(SUPPLIED RECORDS Opens)

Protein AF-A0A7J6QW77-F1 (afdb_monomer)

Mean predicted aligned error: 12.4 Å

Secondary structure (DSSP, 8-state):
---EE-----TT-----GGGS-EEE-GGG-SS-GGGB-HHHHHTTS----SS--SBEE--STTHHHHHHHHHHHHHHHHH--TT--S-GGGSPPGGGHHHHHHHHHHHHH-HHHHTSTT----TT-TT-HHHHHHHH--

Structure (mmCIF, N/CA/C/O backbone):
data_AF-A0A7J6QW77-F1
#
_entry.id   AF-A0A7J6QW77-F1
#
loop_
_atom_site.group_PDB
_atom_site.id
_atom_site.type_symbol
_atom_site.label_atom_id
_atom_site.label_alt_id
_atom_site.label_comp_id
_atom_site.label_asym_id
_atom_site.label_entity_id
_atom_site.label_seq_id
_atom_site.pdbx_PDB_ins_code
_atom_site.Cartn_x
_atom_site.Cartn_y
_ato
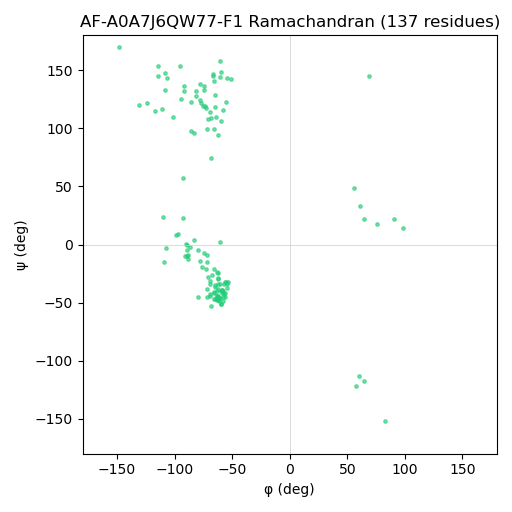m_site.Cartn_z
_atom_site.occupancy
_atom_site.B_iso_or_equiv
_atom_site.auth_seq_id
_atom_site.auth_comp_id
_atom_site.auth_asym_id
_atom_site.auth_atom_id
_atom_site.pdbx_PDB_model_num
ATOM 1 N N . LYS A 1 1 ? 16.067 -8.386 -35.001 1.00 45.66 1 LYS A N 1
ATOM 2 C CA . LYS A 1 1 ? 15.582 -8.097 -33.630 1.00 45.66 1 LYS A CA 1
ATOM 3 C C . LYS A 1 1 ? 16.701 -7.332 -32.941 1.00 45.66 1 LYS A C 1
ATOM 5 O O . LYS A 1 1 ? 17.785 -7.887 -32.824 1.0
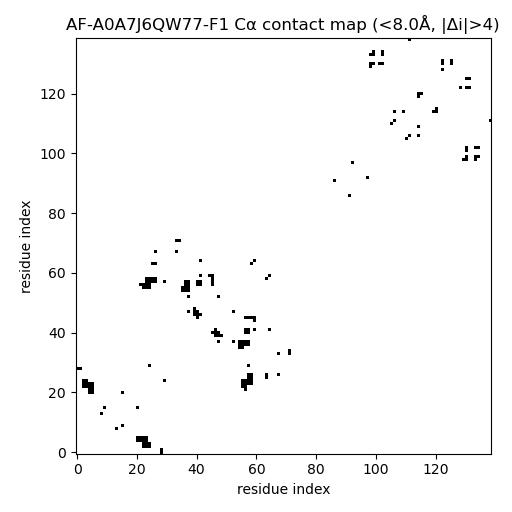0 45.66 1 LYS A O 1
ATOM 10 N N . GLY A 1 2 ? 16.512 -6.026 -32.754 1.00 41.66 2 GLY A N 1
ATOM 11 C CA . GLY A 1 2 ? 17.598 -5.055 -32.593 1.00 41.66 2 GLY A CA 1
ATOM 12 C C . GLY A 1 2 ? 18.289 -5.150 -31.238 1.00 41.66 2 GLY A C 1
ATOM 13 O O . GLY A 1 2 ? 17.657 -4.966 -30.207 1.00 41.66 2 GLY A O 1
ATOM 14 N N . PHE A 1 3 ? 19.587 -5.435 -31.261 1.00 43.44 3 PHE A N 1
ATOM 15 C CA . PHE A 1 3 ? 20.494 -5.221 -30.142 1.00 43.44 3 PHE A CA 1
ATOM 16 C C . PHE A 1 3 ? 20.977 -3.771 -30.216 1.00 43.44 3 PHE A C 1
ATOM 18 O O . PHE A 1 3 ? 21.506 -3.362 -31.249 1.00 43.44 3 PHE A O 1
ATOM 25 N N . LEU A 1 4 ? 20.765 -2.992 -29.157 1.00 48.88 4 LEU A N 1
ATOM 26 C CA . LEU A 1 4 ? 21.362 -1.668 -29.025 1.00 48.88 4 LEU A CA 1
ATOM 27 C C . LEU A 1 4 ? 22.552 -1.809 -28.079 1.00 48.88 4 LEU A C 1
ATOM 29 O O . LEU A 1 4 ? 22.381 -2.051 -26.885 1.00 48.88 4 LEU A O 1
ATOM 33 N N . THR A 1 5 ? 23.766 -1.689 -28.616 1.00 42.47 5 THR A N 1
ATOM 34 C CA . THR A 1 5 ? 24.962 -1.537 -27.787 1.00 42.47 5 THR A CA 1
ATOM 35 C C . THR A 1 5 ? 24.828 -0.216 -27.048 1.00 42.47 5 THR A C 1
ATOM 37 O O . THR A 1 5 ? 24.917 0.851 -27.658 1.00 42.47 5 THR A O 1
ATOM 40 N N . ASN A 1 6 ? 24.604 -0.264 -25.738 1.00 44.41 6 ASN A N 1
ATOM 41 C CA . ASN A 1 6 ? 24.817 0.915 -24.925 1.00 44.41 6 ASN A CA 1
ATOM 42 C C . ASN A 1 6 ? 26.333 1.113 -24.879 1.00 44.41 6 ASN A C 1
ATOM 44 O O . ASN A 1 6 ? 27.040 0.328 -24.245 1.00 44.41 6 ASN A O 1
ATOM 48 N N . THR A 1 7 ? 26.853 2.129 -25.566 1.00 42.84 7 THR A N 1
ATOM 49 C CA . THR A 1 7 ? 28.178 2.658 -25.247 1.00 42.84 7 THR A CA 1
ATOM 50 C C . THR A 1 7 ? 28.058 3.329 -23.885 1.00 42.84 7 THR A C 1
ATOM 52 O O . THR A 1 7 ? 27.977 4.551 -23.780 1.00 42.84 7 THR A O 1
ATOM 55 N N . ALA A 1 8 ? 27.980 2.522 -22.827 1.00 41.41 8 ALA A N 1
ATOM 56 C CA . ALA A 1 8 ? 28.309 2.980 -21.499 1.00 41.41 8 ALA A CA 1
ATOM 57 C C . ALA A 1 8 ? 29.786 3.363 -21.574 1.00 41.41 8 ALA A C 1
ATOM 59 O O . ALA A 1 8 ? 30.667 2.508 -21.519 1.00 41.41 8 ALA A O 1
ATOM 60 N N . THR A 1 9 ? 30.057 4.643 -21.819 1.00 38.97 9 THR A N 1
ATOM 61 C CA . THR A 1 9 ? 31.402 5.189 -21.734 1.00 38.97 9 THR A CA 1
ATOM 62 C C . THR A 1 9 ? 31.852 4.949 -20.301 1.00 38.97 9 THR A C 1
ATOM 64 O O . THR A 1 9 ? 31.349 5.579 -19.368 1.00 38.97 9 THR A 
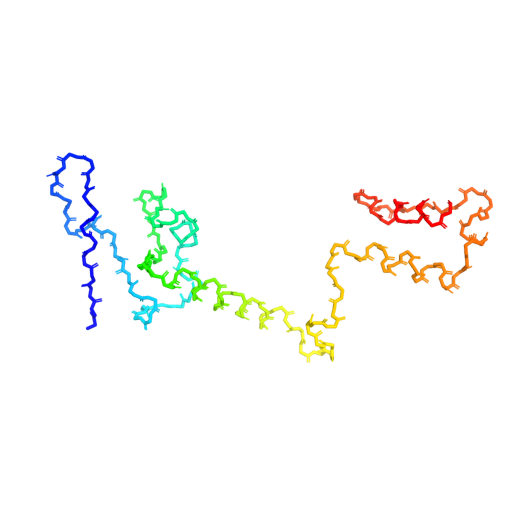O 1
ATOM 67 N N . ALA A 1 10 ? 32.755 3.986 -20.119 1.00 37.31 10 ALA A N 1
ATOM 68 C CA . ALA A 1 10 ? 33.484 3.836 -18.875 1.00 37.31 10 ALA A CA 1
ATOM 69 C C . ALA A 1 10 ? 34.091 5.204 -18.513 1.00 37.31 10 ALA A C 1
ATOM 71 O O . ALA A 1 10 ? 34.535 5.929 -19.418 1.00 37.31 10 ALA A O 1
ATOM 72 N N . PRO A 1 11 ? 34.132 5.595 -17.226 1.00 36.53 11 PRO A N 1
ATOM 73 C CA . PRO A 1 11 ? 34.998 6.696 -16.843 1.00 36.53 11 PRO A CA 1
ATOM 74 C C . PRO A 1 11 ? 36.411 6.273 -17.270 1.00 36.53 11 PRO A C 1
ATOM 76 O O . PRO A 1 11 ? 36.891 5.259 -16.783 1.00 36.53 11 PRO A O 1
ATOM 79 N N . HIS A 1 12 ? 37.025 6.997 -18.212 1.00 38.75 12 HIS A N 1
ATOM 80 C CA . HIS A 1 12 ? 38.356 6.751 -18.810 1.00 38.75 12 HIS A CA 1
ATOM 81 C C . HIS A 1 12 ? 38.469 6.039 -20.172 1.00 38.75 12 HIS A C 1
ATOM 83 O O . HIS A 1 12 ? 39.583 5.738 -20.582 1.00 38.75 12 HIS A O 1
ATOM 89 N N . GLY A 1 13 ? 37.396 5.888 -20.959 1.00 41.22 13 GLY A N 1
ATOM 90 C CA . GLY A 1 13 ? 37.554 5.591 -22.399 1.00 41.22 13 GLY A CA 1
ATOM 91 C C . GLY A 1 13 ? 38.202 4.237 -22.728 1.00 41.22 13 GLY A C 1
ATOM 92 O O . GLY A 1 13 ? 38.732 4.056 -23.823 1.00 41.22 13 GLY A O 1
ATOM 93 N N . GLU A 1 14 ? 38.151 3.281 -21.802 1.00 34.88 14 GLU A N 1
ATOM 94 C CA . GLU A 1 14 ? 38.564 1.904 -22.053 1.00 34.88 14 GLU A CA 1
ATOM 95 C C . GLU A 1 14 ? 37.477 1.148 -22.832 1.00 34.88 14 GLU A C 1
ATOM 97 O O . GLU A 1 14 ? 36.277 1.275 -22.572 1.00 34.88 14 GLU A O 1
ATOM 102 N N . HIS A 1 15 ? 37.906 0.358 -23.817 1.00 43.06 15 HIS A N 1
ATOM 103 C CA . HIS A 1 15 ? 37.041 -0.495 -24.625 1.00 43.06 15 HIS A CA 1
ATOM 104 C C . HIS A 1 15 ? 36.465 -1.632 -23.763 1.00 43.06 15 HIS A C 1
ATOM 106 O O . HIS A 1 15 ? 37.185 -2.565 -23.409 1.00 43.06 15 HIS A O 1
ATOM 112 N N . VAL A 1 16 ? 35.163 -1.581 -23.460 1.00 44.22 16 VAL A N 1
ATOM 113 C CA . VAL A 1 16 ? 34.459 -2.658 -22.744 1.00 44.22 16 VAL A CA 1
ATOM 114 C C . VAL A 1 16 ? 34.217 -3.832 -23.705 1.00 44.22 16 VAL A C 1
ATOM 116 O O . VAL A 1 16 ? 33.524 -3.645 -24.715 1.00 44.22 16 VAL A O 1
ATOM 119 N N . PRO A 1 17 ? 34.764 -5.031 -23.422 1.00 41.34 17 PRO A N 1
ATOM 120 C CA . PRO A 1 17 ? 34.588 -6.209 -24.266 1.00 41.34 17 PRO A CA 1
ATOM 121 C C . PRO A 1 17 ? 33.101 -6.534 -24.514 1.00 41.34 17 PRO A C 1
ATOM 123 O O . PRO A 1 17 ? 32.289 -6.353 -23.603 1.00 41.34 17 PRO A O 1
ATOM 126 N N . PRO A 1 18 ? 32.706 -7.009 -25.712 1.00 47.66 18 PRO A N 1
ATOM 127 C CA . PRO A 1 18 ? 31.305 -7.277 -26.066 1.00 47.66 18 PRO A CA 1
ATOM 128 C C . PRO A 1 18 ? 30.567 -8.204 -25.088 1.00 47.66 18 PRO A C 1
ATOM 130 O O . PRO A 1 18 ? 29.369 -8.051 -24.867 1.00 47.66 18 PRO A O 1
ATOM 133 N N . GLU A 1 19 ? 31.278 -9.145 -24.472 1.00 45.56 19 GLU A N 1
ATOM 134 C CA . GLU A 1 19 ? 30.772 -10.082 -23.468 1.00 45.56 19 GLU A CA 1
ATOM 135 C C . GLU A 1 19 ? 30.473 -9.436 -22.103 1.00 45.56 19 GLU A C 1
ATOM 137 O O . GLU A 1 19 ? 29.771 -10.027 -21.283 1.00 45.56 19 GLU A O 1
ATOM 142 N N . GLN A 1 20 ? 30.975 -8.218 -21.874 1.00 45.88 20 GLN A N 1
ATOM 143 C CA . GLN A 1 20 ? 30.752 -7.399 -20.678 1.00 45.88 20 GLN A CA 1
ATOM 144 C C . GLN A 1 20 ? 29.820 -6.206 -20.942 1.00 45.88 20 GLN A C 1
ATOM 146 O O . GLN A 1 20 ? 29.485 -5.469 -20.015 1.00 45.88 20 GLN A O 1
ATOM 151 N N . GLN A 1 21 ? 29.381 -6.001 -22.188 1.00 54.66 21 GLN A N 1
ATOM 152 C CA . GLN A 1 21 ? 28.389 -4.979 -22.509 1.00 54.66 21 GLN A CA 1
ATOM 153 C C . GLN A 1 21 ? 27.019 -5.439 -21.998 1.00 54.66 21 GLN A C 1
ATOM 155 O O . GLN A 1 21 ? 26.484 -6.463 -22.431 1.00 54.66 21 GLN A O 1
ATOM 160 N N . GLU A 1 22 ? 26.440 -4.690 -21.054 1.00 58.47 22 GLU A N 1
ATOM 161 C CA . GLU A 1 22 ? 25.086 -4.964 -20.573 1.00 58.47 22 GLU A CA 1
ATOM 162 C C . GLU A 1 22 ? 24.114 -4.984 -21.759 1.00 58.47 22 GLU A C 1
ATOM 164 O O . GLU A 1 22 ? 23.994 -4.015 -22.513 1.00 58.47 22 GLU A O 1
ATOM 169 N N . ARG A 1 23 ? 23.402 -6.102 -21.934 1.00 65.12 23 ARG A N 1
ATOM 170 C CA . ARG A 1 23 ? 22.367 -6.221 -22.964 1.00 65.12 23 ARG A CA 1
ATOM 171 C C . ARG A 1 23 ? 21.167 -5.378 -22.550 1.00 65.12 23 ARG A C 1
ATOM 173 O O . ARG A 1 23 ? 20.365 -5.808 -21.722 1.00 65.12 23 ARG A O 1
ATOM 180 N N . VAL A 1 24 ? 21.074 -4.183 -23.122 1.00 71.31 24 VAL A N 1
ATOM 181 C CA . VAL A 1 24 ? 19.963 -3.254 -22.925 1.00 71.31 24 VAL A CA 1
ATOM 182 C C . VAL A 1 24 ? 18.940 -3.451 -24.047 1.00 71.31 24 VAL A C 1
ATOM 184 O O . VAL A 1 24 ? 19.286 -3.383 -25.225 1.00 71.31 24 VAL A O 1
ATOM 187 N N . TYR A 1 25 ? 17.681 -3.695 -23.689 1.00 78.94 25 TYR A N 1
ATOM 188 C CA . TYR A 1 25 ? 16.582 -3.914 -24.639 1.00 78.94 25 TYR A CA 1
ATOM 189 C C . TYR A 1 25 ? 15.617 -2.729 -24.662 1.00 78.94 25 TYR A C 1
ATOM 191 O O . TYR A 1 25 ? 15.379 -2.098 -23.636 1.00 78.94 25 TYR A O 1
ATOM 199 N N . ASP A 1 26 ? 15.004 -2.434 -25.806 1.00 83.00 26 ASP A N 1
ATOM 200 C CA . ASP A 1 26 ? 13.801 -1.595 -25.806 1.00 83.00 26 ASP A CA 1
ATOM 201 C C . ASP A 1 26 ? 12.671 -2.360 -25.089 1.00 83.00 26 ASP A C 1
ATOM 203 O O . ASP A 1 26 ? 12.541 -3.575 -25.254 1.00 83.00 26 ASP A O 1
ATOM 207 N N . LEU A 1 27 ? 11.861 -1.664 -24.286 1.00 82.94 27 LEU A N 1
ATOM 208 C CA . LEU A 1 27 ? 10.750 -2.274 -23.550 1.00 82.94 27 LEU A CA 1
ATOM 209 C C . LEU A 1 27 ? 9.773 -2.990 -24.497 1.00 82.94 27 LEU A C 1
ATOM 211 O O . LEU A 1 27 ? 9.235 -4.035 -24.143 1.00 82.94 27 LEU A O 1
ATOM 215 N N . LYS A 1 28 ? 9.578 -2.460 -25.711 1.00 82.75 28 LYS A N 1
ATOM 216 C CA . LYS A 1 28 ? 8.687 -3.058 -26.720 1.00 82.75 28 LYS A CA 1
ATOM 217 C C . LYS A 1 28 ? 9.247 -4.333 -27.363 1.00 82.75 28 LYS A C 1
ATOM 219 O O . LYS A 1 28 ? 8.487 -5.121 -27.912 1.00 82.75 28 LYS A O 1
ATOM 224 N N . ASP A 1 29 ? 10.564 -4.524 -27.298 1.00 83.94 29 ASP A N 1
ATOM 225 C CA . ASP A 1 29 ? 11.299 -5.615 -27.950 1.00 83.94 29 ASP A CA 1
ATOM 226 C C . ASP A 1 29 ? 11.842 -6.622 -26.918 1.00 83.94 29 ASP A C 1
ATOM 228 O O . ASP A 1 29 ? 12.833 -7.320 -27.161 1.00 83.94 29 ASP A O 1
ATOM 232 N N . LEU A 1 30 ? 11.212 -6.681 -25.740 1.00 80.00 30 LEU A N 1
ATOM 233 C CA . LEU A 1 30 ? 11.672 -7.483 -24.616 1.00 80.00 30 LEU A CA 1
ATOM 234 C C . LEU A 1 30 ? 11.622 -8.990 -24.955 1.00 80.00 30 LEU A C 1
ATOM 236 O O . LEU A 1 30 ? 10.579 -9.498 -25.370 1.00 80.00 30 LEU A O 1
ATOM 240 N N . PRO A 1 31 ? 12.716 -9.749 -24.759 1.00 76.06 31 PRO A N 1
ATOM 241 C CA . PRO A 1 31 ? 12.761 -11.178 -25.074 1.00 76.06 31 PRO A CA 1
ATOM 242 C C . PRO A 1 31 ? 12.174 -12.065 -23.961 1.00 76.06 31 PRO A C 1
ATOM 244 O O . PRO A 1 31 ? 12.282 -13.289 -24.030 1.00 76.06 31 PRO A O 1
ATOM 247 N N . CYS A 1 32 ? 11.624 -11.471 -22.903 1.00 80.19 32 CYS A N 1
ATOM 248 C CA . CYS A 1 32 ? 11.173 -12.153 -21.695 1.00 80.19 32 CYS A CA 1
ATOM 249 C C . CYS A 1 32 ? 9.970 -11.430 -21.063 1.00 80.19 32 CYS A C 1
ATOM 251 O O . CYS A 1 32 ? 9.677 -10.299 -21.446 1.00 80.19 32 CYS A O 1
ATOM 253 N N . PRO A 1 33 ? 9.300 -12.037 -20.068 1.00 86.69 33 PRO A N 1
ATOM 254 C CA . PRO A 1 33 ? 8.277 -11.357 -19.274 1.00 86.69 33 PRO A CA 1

(SUPPLIED RECORDS Closes)

TASK STATEMENT: Where the listing above has a line with "ATOM 120 C CA", start there, and output every line exactly through the line with "ATOM 127 C CA", which is also included.

TASK SOLUTION:
ATOM 120 C CA . PRO A 1 17 ? 34.588 -6.209 -24.266 1.00 41.34 17 PRO A CA 1
ATOM 121 C C . PRO A 1 17 ? 33.101 -6.534 -24.514 1.00 41.34 17 PRO A C 1
ATOM 123 O O . PRO A 1 17 ? 32.289 -6.353 -23.603 1.00 41.34 17 PRO A O 1
ATOM 126 N N . PRO A 1 18 ? 32.706 -7.009 -25.712 1.00 47.66 18 PRO A N 1
ATOM 127 C CA . PRO A 1 18 ? 31.305 -7.277 -26.066 1.00 47.66 18 PRO A CA 1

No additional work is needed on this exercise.